START DATA EXTRACTS
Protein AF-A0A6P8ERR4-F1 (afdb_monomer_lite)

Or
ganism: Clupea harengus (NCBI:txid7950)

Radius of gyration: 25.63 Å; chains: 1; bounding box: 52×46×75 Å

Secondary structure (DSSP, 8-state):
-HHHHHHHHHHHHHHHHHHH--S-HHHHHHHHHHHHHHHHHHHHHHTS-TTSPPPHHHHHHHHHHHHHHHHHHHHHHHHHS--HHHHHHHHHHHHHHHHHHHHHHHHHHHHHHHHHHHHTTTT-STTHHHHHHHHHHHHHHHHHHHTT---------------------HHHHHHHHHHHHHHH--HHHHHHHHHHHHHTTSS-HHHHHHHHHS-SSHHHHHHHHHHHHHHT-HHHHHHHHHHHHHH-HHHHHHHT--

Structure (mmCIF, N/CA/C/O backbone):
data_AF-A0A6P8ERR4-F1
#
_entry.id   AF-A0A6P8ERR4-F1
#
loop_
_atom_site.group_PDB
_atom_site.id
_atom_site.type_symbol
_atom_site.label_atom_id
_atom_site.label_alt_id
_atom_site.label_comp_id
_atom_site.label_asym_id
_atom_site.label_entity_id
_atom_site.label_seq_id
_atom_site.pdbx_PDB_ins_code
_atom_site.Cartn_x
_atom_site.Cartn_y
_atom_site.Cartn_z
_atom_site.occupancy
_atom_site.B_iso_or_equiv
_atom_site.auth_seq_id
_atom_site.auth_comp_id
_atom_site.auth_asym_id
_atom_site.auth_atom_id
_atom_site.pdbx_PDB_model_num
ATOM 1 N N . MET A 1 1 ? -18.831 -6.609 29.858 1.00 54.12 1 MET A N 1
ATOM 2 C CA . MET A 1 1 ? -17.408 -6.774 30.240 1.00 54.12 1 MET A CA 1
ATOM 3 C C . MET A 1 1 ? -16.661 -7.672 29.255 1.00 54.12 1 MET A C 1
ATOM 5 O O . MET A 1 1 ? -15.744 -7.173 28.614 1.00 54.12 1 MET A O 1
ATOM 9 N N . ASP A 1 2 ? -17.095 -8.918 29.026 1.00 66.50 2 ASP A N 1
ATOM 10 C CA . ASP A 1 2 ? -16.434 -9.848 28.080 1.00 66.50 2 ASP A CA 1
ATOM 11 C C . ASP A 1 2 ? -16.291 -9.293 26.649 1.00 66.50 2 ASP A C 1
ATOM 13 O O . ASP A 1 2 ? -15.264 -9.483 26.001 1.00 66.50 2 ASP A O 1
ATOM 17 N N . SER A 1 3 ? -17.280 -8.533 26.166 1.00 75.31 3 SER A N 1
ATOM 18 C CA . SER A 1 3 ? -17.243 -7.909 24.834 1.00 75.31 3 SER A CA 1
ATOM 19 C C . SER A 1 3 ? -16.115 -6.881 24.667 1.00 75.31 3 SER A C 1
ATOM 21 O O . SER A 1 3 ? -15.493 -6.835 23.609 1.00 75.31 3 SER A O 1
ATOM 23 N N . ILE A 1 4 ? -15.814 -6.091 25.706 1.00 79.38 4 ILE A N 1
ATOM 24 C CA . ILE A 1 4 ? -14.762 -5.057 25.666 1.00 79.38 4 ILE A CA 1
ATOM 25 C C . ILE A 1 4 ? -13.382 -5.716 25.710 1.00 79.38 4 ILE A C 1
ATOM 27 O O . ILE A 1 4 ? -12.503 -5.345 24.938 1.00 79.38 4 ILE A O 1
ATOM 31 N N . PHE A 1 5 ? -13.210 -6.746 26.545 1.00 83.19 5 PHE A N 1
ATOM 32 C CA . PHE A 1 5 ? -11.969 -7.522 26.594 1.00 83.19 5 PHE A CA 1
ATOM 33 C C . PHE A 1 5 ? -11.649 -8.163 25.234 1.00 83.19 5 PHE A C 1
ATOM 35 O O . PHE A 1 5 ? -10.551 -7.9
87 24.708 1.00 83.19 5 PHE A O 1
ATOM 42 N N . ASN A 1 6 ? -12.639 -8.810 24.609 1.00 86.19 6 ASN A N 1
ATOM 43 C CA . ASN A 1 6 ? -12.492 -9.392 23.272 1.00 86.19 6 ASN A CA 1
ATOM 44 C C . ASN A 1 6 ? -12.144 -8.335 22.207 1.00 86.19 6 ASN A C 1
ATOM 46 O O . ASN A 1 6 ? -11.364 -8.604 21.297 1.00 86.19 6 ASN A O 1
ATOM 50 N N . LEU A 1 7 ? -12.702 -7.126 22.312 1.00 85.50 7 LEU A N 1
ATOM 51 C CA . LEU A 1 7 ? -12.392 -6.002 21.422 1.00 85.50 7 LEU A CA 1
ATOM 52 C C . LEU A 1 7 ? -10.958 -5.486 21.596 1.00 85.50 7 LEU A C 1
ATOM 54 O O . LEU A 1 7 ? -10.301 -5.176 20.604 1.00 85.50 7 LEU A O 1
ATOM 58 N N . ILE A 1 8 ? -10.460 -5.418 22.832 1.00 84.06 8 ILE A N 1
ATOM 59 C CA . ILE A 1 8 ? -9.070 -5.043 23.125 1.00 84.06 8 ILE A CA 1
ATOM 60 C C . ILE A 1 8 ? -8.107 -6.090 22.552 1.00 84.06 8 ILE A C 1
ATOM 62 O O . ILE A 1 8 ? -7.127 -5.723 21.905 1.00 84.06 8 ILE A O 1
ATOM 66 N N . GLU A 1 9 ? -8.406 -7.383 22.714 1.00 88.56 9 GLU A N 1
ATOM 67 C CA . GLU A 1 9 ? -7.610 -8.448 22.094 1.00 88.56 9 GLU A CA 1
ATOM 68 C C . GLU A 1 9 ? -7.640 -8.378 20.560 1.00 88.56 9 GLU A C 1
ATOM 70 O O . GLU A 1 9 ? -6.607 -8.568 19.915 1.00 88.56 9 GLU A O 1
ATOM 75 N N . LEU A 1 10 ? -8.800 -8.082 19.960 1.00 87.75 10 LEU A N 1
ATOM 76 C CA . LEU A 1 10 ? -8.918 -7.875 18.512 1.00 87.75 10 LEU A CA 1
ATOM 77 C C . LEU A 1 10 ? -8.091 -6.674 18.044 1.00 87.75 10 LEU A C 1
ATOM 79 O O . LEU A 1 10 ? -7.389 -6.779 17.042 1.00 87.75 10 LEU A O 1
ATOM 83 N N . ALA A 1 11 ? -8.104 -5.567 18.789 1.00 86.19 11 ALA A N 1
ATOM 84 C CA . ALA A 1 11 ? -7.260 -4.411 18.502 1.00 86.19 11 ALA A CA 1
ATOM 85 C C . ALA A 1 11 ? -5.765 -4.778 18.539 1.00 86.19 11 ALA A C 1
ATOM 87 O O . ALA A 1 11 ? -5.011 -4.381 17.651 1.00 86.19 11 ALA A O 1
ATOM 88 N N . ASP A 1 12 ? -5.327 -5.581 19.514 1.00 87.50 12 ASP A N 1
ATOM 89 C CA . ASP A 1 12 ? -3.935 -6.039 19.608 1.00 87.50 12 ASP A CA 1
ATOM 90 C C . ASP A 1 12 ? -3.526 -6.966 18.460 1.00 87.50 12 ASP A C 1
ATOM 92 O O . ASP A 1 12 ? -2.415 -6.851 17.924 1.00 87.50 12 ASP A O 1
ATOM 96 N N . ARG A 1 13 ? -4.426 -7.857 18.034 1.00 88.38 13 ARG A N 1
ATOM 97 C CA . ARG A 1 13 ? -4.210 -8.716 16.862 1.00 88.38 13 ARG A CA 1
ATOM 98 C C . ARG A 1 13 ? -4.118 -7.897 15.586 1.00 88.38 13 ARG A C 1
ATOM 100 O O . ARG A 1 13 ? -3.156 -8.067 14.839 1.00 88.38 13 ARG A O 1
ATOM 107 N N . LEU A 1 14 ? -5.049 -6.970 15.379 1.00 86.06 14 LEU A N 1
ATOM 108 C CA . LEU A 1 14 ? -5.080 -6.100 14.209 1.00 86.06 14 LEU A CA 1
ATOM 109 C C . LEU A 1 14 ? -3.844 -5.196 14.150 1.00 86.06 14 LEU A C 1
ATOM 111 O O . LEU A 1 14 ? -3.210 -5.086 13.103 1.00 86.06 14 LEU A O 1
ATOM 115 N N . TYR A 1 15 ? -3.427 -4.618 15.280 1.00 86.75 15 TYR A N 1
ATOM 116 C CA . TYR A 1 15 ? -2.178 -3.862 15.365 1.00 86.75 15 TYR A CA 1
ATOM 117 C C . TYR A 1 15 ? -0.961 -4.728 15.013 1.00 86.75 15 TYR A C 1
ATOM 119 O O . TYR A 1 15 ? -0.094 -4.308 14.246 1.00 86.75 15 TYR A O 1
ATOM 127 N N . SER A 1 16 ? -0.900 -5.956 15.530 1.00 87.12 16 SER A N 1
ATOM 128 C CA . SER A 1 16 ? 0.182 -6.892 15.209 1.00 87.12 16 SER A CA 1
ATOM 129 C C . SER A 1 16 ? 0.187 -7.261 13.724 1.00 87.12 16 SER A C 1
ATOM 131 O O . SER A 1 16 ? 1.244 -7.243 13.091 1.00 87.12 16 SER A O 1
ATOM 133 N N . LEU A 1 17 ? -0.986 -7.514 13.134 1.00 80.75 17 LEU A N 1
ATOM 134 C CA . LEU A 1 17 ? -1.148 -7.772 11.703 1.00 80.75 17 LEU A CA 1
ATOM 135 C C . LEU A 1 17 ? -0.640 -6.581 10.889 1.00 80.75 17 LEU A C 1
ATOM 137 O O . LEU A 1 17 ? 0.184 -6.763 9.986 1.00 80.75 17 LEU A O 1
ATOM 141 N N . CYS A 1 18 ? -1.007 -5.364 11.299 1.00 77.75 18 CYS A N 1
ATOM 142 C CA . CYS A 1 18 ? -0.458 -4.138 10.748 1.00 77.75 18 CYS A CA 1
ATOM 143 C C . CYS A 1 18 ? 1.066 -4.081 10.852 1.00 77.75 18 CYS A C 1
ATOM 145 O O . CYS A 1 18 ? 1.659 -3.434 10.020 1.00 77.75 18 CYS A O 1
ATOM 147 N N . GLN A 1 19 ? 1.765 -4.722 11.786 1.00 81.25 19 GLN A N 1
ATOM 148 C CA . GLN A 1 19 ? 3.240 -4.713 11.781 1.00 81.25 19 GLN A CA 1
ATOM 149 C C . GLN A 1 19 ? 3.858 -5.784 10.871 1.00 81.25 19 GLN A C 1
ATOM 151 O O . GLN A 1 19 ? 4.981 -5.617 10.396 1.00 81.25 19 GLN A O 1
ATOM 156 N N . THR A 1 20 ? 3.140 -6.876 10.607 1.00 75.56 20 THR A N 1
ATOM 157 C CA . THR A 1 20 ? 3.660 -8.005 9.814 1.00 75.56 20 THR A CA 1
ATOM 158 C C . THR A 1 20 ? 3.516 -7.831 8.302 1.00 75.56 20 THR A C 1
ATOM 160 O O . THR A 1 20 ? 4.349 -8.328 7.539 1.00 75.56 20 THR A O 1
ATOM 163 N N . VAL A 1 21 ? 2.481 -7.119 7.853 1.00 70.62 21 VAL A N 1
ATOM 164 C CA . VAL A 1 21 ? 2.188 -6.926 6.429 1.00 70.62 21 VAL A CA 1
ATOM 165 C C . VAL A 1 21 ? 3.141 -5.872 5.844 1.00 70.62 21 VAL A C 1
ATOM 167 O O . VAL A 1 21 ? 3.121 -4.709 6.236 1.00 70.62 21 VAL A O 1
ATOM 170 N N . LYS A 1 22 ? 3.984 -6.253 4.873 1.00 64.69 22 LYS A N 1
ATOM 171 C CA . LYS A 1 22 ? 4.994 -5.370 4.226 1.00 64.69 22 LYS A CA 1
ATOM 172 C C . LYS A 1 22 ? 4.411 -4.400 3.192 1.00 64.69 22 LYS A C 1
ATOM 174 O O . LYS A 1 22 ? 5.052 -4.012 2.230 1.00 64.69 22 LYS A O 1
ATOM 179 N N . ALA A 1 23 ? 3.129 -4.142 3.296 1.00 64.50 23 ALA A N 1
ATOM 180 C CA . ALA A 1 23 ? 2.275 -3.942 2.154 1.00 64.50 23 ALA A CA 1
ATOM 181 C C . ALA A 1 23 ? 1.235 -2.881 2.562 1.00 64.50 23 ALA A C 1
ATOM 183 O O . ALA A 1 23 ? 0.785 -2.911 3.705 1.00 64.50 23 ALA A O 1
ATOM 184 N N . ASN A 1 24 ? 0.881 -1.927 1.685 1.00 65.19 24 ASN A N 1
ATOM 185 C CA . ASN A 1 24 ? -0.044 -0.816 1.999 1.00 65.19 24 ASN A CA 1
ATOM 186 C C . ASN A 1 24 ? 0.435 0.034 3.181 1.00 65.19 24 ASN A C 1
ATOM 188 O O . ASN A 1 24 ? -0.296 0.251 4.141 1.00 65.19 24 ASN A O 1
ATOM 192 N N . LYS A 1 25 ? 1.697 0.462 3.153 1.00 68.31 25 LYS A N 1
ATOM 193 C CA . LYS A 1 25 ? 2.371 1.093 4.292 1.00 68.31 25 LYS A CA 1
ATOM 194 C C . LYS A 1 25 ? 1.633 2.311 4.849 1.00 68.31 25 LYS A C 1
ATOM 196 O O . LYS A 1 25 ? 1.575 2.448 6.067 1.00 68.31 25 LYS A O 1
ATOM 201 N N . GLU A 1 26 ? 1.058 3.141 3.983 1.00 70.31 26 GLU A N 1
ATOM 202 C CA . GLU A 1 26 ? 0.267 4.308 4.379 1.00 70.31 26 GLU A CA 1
END DATA EXTRACTS
> [EXERCISE OBJECTIVE]: Copy the records above exactly, beginning at the line that contains "ATOM 32 C CA" and stopping after the line that contains "ATOM 51 C CA".

> [EXERCISE ANSWER]:
ATOM 32 C CA . PHE A 1 5 ? -11.969 -7.522 26.594 1.00 83.19 5 PHE A CA 1
ATOM 33 C C . PHE A 1 5 ? -11.649 -8.163 25.234 1.00 83.19 5 PHE A C 1
ATOM 35 O O . PHE A 1 5 ? -10.551 -7.9
87 24.708 1.00 83.19 5 PHE A O 1
ATOM 42 N N . ASN A 1 6 ? -12.639 -8.810 24.609 1.00 86.19 6 ASN A N 1
ATOM 43 C CA . ASN A 1 6 ? -12.492 -9.392 23.272 1.00 86.19 6 ASN A CA 1
ATOM 44 C C . ASN A 1 6 ? -12.144 -8.335 22.207 1.00 86.19 6 ASN A C 1
ATOM 46 O O . ASN A 1 6 ? -11.364 -8.604 21.297 1.00 86.19 6 ASN A O 1
ATOM 50 N N . LEU A 1 7 ? -12.702 -7.126 22.312 1.00 85.50 7 LEU A N 1
ATOM 51 C CA . LEU A 1 7 ? -12.392 -6.002 21.422 1.00 85.50 7 LEU A CA 1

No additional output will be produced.